The validity of the model order choice was a posteriori verified estimating the model consistency (percentage of the data correlation structure explained by the model)⁸⁵. Consistency values higher than 75% are considered satisfactory⁸⁵ (all periods had mean consistencies of 76% or above). For each couple of hubs, period and band, the mean GCs were estimated averaging between epochs values. For each band, couple of hubs, session and GCs series of values, a comparison between post- and pre-stimulation (be it NS or SC) was conducted (t-tests with SnPM). GCs related to post-NS were compared to those of the post-SC (after dividing each by its value in the pre-period): significance levels were assessed using t-tests with SnPM.

Cortical hubs net Causal Flow of Information

For each period, band and hub, the net Causal Flow of Information (CFI) was estimated as the sum of the outcoming and incoming information flows:

$$CF{I}_{i}(B)=\sum _{j=1}^{n}G{C}_{i\to j}(B)-\sum _{j=1}^{n}G{C}_{j\to i}(B),j\ne i$$

(2)

In (2) ‘i’ is the selected hub, ‘n’ denotes the total number of hubs. For each session, band and hub, differences between post- and pre-stimulation CFIs were assessed based on t-tests with SnPM approach. For each session, band and cortical hubs couple ‘(i, j)’, the GC of the post-period was normalized to that related to the pre-period:

$$nG{C}_{po(i\to j)}(B)=2G{C}_{po(i\to j)}(B)/(|G{C}_{po(i\to j)}(B)|+|G{C}_{pr(i\to j)}(B)|)$$

(3)

In (3) ‘po’ and ‘pr’ refer to post-period and pre-period. The normalized CFI was then estimated as follows (‘i’ is the hub):

$$nCF{I}_{i}(B)=\sum _{j=1}^{n}nG{C}_{i\to j}(B)-\sum _{j=1}^{n}nG{C}_{j\to i}(B),j\ne i$$

(4)

Significant differences in normalized-CFI values between post-NS and post-SC were assessed again using t-tests with SnPM.

Psychometric assessment

At the end of each session, since our hypothesis predicts a modulation of the cortical activity (with a prevalent frontal involvement) driven by the nasal epithelium mechanical stimulation, a selection of psychometric tests specifically designed for evaluating integrated frontal functions was administered to identify cognitive effects of the stimulation: Digit Span Forward and Backward (subsets of Wechsler Memory Scale²⁰) to evaluate numeric working-memory function and Corsi block test²¹ to evaluate visuospatial working memory.

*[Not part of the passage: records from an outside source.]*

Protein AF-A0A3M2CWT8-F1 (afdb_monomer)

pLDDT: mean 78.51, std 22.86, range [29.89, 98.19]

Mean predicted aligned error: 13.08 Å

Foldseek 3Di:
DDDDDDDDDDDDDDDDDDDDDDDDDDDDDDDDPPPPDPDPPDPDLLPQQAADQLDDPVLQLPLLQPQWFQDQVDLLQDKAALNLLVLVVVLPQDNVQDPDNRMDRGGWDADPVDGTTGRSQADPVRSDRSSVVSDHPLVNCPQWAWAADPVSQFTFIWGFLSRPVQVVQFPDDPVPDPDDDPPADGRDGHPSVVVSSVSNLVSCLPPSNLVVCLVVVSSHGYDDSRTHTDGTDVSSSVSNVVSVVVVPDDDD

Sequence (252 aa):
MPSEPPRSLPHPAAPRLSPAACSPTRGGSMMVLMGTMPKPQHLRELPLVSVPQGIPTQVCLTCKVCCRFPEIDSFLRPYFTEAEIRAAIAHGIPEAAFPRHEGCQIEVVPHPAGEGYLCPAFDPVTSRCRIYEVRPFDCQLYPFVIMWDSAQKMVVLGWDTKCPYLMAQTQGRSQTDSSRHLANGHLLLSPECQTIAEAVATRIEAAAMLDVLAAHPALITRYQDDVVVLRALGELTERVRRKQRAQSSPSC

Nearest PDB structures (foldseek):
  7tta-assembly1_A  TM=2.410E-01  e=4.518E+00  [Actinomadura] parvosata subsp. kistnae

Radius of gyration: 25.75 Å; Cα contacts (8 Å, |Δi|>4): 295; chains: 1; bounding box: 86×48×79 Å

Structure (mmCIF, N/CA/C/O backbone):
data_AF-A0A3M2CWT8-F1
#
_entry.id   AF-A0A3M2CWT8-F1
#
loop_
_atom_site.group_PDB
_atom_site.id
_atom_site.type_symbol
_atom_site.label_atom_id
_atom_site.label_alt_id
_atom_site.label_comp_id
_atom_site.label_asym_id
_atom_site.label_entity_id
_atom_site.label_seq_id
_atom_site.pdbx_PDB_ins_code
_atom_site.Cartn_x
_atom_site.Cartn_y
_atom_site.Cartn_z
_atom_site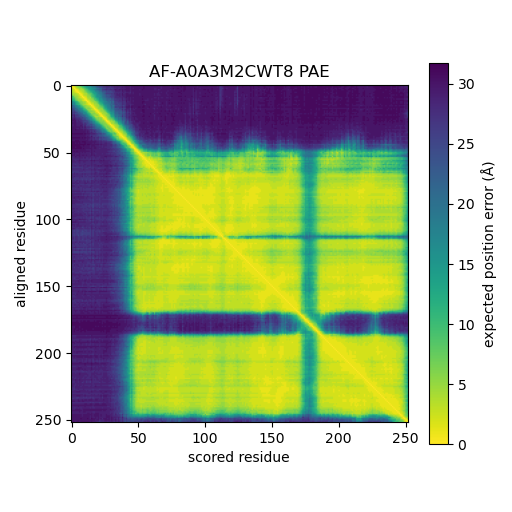.occupancy
_atom_site.B_iso_or_equiv
_atom_site.auth_seq_id
_atom_site.auth_comp_id
_atom_site.auth_asym_id
_atom_site.auth_atom_id
_atom_site.pdbx_PDB_model_num
ATOM 1 N N . MET A 1 1 ? 54.014 1.500 -31.084 1.00 44.38 1 MET A N 1
ATOM 2 C CA . MET A 1 1 ? 53.213 0.502 -31.822 1.00 44.38 1 MET A CA 1
ATOM 3 C C . MET A 1 1 ? 51.756 0.926 -31.703 1.00 44.38 1 MET A C 1
ATOM 5 O O . MET A 1 1 ? 51.217 0.769 -30.615 1.00 44.38 1 MET A O 1
ATOM 9 N N . PRO A 1 2 ? 51.165 1.597 -32.705 1.00 44.62 2 PRO A N 1
ATOM 10 C CA . PRO A 1 2 ? 49.784 2.053 -32.612 1.00 44.62 2 PRO A CA 1
ATOM 11 C C . PRO A 1 2 ? 48.822 0.903 -32.936 1.00 44.62 2 PRO A C 1
ATOM 13 O O . PRO A 1 2 ? 49.015 0.179 -33.910 1.00 44.62 2 PRO A O 1
ATOM 16 N N . SER A 1 3 ? 47.821 0.733 -32.077 1.00 44.25 3 SER A N 1
ATOM 17 C CA . SER A 1 3 ? 46.797 -0.310 -32.130 1.00 44.25 3 SER A CA 1
ATOM 18 C C . SER A 1 3 ? 45.727 0.015 -33.181 1.00 44.25 3 SER A C 1
ATOM 20 O O . SER A 1 3 ? 45.173 1.113 -33.173 1.00 44.25 3 SER A O 1
ATOM 22 N N . GLU A 1 4 ? 45.435 -0.933 -34.074 1.00 52.94 4 GLU A N 1
ATOM 23 C CA . GLU A 1 4 ? 44.334 -0.856 -35.048 1.00 52.94 4 GLU A CA 1
ATOM 24 C C . GLU A 1 4 ? 42.948 -0.875 -34.368 1.00 52.94 4 GLU A C 1
ATOM 26 O O . GLU A 1 4 ? 42.774 -1.544 -33.345 1.00 52.94 4 GLU A O 1
ATOM 31 N N . PRO A 1 5 ? 41.931 -0.203 -34.943 1.00 56.59 5 PRO A N 1
ATOM 32 C CA . PRO A 1 5 ? 40.550 -0.302 -34.481 1.00 56.59 5 PRO A CA 1
ATOM 33 C C . PRO A 1 5 ? 39.825 -1.535 -35.069 1.00 56.59 5 PRO A C 1
ATOM 35 O O . PRO A 1 5 ? 40.145 -1.980 -36.175 1.00 56.59 5 PRO A O 1
ATOM 38 N N . PRO A 1 6 ? 38.815 -2.090 -34.369 1.00 55.38 6 PRO A N 1
ATOM 39 C CA . PRO A 1 6 ? 38.138 -3.313 -34.792 1.00 55.38 6 PRO A CA 1
ATOM 40 C C . PRO A 1 6 ? 37.126 -3.080 -35.927 1.00 55.38 6 PRO A C 1
ATOM 42 O O . PRO A 1 6 ? 36.404 -2.084 -35.963 1.00 55.38 6 PRO A O 1
ATOM 45 N N . ARG A 1 7 ? 37.065 -4.057 -36.843 1.00 50.00 7 ARG A N 1
ATOM 46 C CA . ARG A 1 7 ? 36.142 -4.125 -37.987 1.00 50.00 7 ARG A CA 1
ATOM 47 C C . ARG A 1 7 ? 34.700 -4.386 -37.540 1.00 50.00 7 ARG A C 1
ATOM 49 O O . ARG A 1 7 ? 34.433 -5.305 -36.771 1.00 50.00 7 ARG A O 1
ATOM 56 N N . SER A 1 8 ? 33.777 -3.609 -38.094 1.00 47.16 8 SER A N 1
ATOM 57 C CA . SER A 1 8 ? 32.325 -3.735 -37.961 1.00 47.16 8 SER A CA 1
ATOM 58 C C . SER A 1 8 ? 31.785 -4.976 -38.688 1.00 47.16 8 SER A C 1
ATOM 60 O O . SER A 1 8 ? 32.143 -5.245 -39.834 1.00 47.16 8 SER A O 1
ATOM 62 N N . LEU A 1 9 ? 30.899 -5.720 -38.019 1.00 51.44 9 LEU A N 1
ATOM 63 C CA . LEU A 1 9 ? 30.153 -6.856 -38.575 1.00 51.44 9 LEU A CA 1
ATOM 64 C C . LEU A 1 9 ? 28.902 -6.379 -39.346 1.00 51.44 9 LEU A C 1
ATOM 66 O O . LEU A 1 9 ? 28.318 -5.360 -38.972 1.00 51.44 9 LEU A O 1
ATOM 70 N N . PRO A 1 10 ? 28.460 -7.099 -40.396 1.00 47.59 10 PRO A N 1
ATOM 71 C CA . PRO A 1 10 ? 27.305 -6.705 -41.198 1.00 47.59 10 PRO A CA 1
ATOM 72 C C . PRO A 1 10 ? 25.963 -7.103 -40.557 1.00 47.59 10 PRO A C 1
ATOM 74 O O . PRO A 1 10 ? 25.810 -8.184 -39.990 1.00 47.59 10 PRO A O 1
ATOM 77 N N . HIS A 1 11 ? 24.973 -6.219 -40.710 1.00 44.16 11 HIS A N 1
ATOM 78 C CA . HIS A 1 11 ? 23.563 -6.430 -40.366 1.00 44.16 11 HIS A CA 1
ATOM 79 C C . HIS A 1 11 ? 22.903 -7.508 -41.252 1.00 44.16 11 HIS A C 1
ATOM 81 O O . HIS A 1 11 ? 23.089 -7.474 -42.471 1.00 44.16 11 HIS A O 1
ATOM 87 N N . PRO A 1 12 ? 22.056 -8.400 -40.701 1.00 43.44 12 PRO A N 1
ATOM 88 C CA . PRO A 1 12 ? 21.209 -9.268 -41.511 1.00 43.44 12 PRO A CA 1
ATOM 89 C C . PRO A 1 12 ? 19.982 -8.517 -42.054 1.00 43.44 12 PRO A C 1
ATOM 91 O O . PRO A 1 12 ? 19.332 -7.738 -41.356 1.00 43.44 12 PRO A O 1
ATOM 94 N N . ALA A 1 13 ? 19.687 -8.773 -43.328 1.00 41.88 13 ALA A N 1
ATOM 95 C CA . ALA A 1 13 ? 18.587 -8.203 -44.095 1.00 41.88 13 ALA A CA 1
ATOM 96 C C . ALA A 1 13 ? 17.206 -8.697 -43.622 1.00 41.88 13 ALA A C 1
ATOM 98 O O . ALA A 1 13 ? 17.027 -9.868 -43.288 1.00 41.88 13 ALA A O 1
ATOM 99 N N . ALA A 1 14 ? 16.218 -7.800 -43.656 1.00 40.50 14 ALA A N 1
ATOM 100 C CA . ALA A 1 14 ? 14.816 -8.095 -43.372 1.00 40.50 14 ALA A CA 1
ATOM 101 C C . ALA A 1 14 ? 14.149 -8.902 -44.511 1.00 40.50 14 ALA A C 1
ATOM 103 O O . ALA A 1 14 ? 14.410 -8.625 -45.688 1.00 40.50 14 ALA A O 1
ATOM 104 N N . PRO A 1 15 ? 13.251 -9.860 -44.206 1.00 38.66 15 PRO A N 1
ATOM 105 C CA . PRO A 1 15 ? 12.498 -10.579 -45.225 1.00 38.66 15 PRO A CA 1
ATOM 106 C C . PRO A 1 15 ? 11.353 -9.728 -45.797 1.00 38.66 15 PRO A C 1
ATOM 108 O O . PRO A 1 15 ? 10.621 -9.044 -45.083 1.00 38.66 15 PRO A O 1
ATOM 111 N N . ARG A 1 16 ? 11.211 -9.797 -47.125 1.00 35.38 16 ARG A N 1
ATOM 112 C CA . ARG A 1 16 ? 10.166 -9.146 -47.926 1.00 35.38 16 ARG A CA 1
ATOM 113 C C . ARG A 1 16 ? 8.814 -9.835 -47.714 1.00 35.38 16 ARG A C 1
ATOM 115 O O . ARG A 1 16 ? 8.698 -11.039 -47.926 1.00 35.38 16 ARG A O 1
ATOM 122 N N . LEU A 1 17 ? 7.788 -9.057 -47.374 1.00 36.22 17 LEU A N 1
ATOM 123 C CA . LEU A 1 17 ? 6.382 -9.469 -47.420 1.00 36.22 17 LEU A CA 1
ATOM 124 C C . LEU A 1 17 ? 5.884 -9.440 -48.875 1.00 36.22 17 LEU A C 1
ATOM 126 O O . LEU A 1 17 ? 6.053 -8.439 -49.570 1.00 36.22 17 LEU A O 1
ATOM 130 N N . SER A 1 18 ? 5.281 -10.544 -49.326 1.00 39.81 18 SER A N 1
ATOM 131 C CA . SER A 1 18 ? 4.550 -10.624 -50.600 1.00 39.81 18 SER A CA 1
ATOM 132 C C . SER A 1 18 ? 3.100 -10.143 -50.436 1.00 39.81 18 SER A C 1
ATOM 134 O O . SER A 1 18 ? 2.530 -10.314 -49.356 1.00 39.81 18 SER A O 1
ATOM 136 N N . PRO A 1 19 ? 2.487 -9.557 -51.482 1.00 39.38 19 PRO A N 1
ATOM 137 C CA . PRO A 1 19 ? 1.146 -8.997 -51.411 1.00 39.38 19 PRO A CA 1
ATOM 138 C C . PRO A 1 19 ? 0.041 -10.036 -51.642 1.00 39.38 19 PRO A C 1
ATOM 140 O O . PRO A 1 19 ? 0.208 -11.037 -52.337 1.00 39.38 19 PRO A O 1
ATOM 143 N N . ALA A 1 20 ? -1.105 -9.729 -51.042 1.00 35.25 20 ALA A N 1
ATOM 144 C CA . ALA A 1 20 ? -2.363 -10.449 -51.097 1.00 35.25 20 ALA A CA 1
ATOM 145 C C . ALA A 1 20 ? -2.957 -10.569 -52.513 1.00 35.25 20 ALA A C 1
ATOM 147 O O . ALA A 1 20 ? -2.925 -9.623 -53.298 1.00 35.25 20 ALA A O 1
ATOM 148 N N . ALA A 1 21 ? -3.624 -11.694 -52.768 1.00 32.88 21 ALA A N 1
ATOM 149 C CA . ALA A 1 21 ? -4.669 -11.814 -53.777 1.00 32.88 21 ALA A CA 1
ATOM 150 C C . ALA A 1 21 ? -5.764 -12.738 -53.224 1.00 32.88 21 ALA A C 1
ATOM 152 O O . ALA A 1 21 ? -5.549 -13.934 -53.051 1.00 32.88 21 ALA A O 1
ATOM 153 N N . CYS A 1 22 ? -6.931 -12.173 -52.913 1.00 30.58 22 CYS A N 1
ATOM 154 C CA . CYS A 1 22 ? -8.138 -12.924 -52.586 1.00 30.58 22 CYS A CA 1
ATOM 155 C C . CYS A 1 22 ? -9.271 -12.362 -53.451 1.00 30.58 22 CYS A C 1
ATOM 157 O O . CYS A 1 22 ? -9.603 -11.180 -53.359 1.00 30.58 22 CYS A O 1
ATOM 159 N N . SER A 1 23 ? -9.801 -13.191 -54.348 1.00 38.09 23 SER A N 1
ATOM 160 C CA . SER A 1 23 ? -10.946 -12.878 -55.209 1.00 38.09 23 SER A CA 1
ATOM 161 C C . SER A 1 23 ? -12.256 -13.357 -54.562 1.00 38.09 23 SER A C 1
ATOM 163 O O . SER A 1 23 ? -12.231 -14.299 -53.771 1.00 38.09 23 SER A O 1
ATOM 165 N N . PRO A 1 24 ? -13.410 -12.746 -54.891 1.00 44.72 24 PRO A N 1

We verified whether the NS induced as after-effects states of altered consciousness comparable to those described as a state-effects of meditation, using the Phenomenology of Consciousness Inventory (PCI)¹⁹. PCI is a retrospective self-report questionnaire allowing a phenomenological quantification of subjective experience. PCI assesses 12 dimensions of consciousness: altered experience; positive affect, negative affect, attention, imagery, self-awareness, state of awareness, internal dialogue, rationality, volitional control, memory and arousal.

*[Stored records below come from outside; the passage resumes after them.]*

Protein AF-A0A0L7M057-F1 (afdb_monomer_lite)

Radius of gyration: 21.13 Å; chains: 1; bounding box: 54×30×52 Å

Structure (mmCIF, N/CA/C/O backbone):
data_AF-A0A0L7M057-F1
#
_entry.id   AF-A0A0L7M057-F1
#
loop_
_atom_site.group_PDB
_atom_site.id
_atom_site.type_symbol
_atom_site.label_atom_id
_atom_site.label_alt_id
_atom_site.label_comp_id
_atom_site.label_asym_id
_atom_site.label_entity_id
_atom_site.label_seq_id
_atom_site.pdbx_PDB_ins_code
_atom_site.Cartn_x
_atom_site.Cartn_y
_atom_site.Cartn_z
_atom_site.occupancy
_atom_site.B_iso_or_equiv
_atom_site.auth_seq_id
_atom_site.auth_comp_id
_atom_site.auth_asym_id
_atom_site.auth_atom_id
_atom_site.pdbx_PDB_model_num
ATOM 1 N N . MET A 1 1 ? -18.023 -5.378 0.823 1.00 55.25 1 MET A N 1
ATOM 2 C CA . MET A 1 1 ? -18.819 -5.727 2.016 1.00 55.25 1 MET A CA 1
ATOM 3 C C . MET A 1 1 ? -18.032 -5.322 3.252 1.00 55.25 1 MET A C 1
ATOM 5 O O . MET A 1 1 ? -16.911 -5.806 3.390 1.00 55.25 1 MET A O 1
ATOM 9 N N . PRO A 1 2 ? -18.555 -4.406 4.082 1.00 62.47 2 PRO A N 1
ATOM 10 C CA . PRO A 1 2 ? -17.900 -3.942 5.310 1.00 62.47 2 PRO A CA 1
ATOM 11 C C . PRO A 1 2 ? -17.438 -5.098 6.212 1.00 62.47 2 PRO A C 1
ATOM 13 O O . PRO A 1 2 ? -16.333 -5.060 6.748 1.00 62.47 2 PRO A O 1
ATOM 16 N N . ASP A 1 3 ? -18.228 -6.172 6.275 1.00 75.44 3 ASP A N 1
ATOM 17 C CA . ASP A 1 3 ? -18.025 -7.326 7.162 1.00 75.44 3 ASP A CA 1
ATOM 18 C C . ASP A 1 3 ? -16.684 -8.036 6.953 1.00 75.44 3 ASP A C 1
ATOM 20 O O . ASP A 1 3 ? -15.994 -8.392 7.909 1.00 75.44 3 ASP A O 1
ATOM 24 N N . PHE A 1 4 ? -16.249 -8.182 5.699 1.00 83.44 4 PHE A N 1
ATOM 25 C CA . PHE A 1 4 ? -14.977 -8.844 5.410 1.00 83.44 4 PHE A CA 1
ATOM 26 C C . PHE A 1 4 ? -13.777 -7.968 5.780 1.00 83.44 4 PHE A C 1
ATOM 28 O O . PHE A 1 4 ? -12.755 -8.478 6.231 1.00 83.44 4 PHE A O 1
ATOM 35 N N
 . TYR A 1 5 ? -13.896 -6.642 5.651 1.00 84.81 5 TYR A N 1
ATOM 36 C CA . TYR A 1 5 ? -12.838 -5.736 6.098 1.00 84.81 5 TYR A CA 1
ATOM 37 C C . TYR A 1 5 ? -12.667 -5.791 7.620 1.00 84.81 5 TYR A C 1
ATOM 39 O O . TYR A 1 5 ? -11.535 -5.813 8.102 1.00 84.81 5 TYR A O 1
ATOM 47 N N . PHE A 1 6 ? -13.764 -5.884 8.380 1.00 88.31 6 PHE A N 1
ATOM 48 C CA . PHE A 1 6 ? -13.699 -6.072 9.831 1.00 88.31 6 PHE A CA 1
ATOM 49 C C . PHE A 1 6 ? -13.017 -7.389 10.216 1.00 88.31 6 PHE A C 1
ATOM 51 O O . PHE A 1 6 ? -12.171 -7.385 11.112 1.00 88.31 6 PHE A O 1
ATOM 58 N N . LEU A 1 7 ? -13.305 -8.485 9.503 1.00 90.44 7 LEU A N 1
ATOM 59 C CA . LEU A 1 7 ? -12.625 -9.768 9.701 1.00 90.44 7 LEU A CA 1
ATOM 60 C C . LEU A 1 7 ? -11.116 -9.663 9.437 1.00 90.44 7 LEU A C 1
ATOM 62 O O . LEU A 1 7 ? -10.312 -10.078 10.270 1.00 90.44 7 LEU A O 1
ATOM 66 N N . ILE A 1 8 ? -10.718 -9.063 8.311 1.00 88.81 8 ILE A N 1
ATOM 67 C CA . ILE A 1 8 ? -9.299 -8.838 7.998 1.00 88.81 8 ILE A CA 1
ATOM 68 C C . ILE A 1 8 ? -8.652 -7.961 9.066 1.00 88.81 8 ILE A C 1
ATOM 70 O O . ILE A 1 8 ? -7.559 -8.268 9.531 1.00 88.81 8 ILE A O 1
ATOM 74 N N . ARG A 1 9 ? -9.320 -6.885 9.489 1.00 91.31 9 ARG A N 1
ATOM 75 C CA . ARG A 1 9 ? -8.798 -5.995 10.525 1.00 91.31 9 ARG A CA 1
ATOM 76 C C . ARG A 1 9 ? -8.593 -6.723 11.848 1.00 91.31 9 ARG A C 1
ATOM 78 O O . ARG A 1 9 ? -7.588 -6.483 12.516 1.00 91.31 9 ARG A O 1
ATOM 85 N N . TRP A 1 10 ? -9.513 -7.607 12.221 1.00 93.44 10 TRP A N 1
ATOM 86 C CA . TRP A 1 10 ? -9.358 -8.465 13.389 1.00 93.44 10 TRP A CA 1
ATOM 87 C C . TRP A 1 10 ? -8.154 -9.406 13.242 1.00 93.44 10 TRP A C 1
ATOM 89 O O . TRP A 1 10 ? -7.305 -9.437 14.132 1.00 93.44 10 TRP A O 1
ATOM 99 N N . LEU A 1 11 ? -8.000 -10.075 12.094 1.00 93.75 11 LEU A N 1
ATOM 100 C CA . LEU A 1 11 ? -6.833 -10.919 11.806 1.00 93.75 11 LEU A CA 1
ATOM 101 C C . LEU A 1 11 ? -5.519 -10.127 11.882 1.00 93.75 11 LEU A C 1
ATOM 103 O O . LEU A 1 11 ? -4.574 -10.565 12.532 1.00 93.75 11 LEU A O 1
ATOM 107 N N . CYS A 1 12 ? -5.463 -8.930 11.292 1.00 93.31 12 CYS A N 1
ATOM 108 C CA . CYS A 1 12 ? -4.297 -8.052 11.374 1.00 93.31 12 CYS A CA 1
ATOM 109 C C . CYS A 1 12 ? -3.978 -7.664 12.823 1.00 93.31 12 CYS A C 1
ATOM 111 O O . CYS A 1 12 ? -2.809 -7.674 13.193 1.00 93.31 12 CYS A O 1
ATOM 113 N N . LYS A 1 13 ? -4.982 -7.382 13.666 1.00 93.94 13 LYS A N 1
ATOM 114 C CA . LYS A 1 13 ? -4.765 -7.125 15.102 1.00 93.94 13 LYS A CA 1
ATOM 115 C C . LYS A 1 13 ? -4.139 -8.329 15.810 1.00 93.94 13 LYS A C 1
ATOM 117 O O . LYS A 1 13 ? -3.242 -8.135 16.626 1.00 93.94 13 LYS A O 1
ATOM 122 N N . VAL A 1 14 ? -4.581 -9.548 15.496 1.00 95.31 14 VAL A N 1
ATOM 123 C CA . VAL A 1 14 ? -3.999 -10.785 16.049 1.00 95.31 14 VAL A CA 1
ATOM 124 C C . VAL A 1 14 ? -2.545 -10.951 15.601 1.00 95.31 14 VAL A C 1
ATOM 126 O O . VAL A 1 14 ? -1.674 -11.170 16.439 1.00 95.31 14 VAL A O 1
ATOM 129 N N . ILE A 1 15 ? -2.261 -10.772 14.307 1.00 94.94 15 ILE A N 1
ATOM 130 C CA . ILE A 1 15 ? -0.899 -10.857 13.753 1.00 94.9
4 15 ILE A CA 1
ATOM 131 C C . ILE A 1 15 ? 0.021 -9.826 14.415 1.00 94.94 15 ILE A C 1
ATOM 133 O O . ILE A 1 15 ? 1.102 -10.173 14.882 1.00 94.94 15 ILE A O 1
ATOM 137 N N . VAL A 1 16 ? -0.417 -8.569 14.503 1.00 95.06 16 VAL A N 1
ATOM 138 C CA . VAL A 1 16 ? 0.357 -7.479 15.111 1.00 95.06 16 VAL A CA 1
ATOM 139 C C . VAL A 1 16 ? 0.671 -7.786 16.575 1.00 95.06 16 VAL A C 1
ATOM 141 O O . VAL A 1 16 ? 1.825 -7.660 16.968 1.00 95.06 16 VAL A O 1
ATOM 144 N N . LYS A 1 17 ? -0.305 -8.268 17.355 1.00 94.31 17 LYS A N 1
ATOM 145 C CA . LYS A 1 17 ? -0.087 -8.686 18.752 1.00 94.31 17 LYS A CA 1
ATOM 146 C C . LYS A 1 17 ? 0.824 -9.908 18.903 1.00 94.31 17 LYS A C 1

For each psychometric scale or when appropriate, sub-scale, differences between post-NS and post-SC were assessed using paired t-tests. For each test, the t-value was extracted, and its significance was estimated based on a permutation test (1000 permutations, SM-E)⁸⁰. An overall False Discovery Rate < 0.05 on the psychometric tests was obtained applying Benjamini and Hochberg’s correction⁸⁶.

Correlations between psychometric differences (NS versus SC) and differences in cortical hubs power densities

Psychometric tests showing significantly different scores between NS and SC were correlated to the band-power densities of those hubs showing a significantly different activation between post-NS and post-SC (delta and theta bands). Hubs’ band power densities in the post- (either NS or SC) where divided by those of the corresponding pre-period and the difference between NS and SC was computed for each subject and band. Those differences where correlated with psychometric scores differences between NS and SC (Pearson’s correlation). For each psychometric test, r-value significance was assessed using SnPM, rendering the test free of any gaussianity assumption and dealing at the same time with the multiple comparisons issue.

Data availability

The datasets generated during and/or analysed during the current study are available from the corresponding author on reasonable request.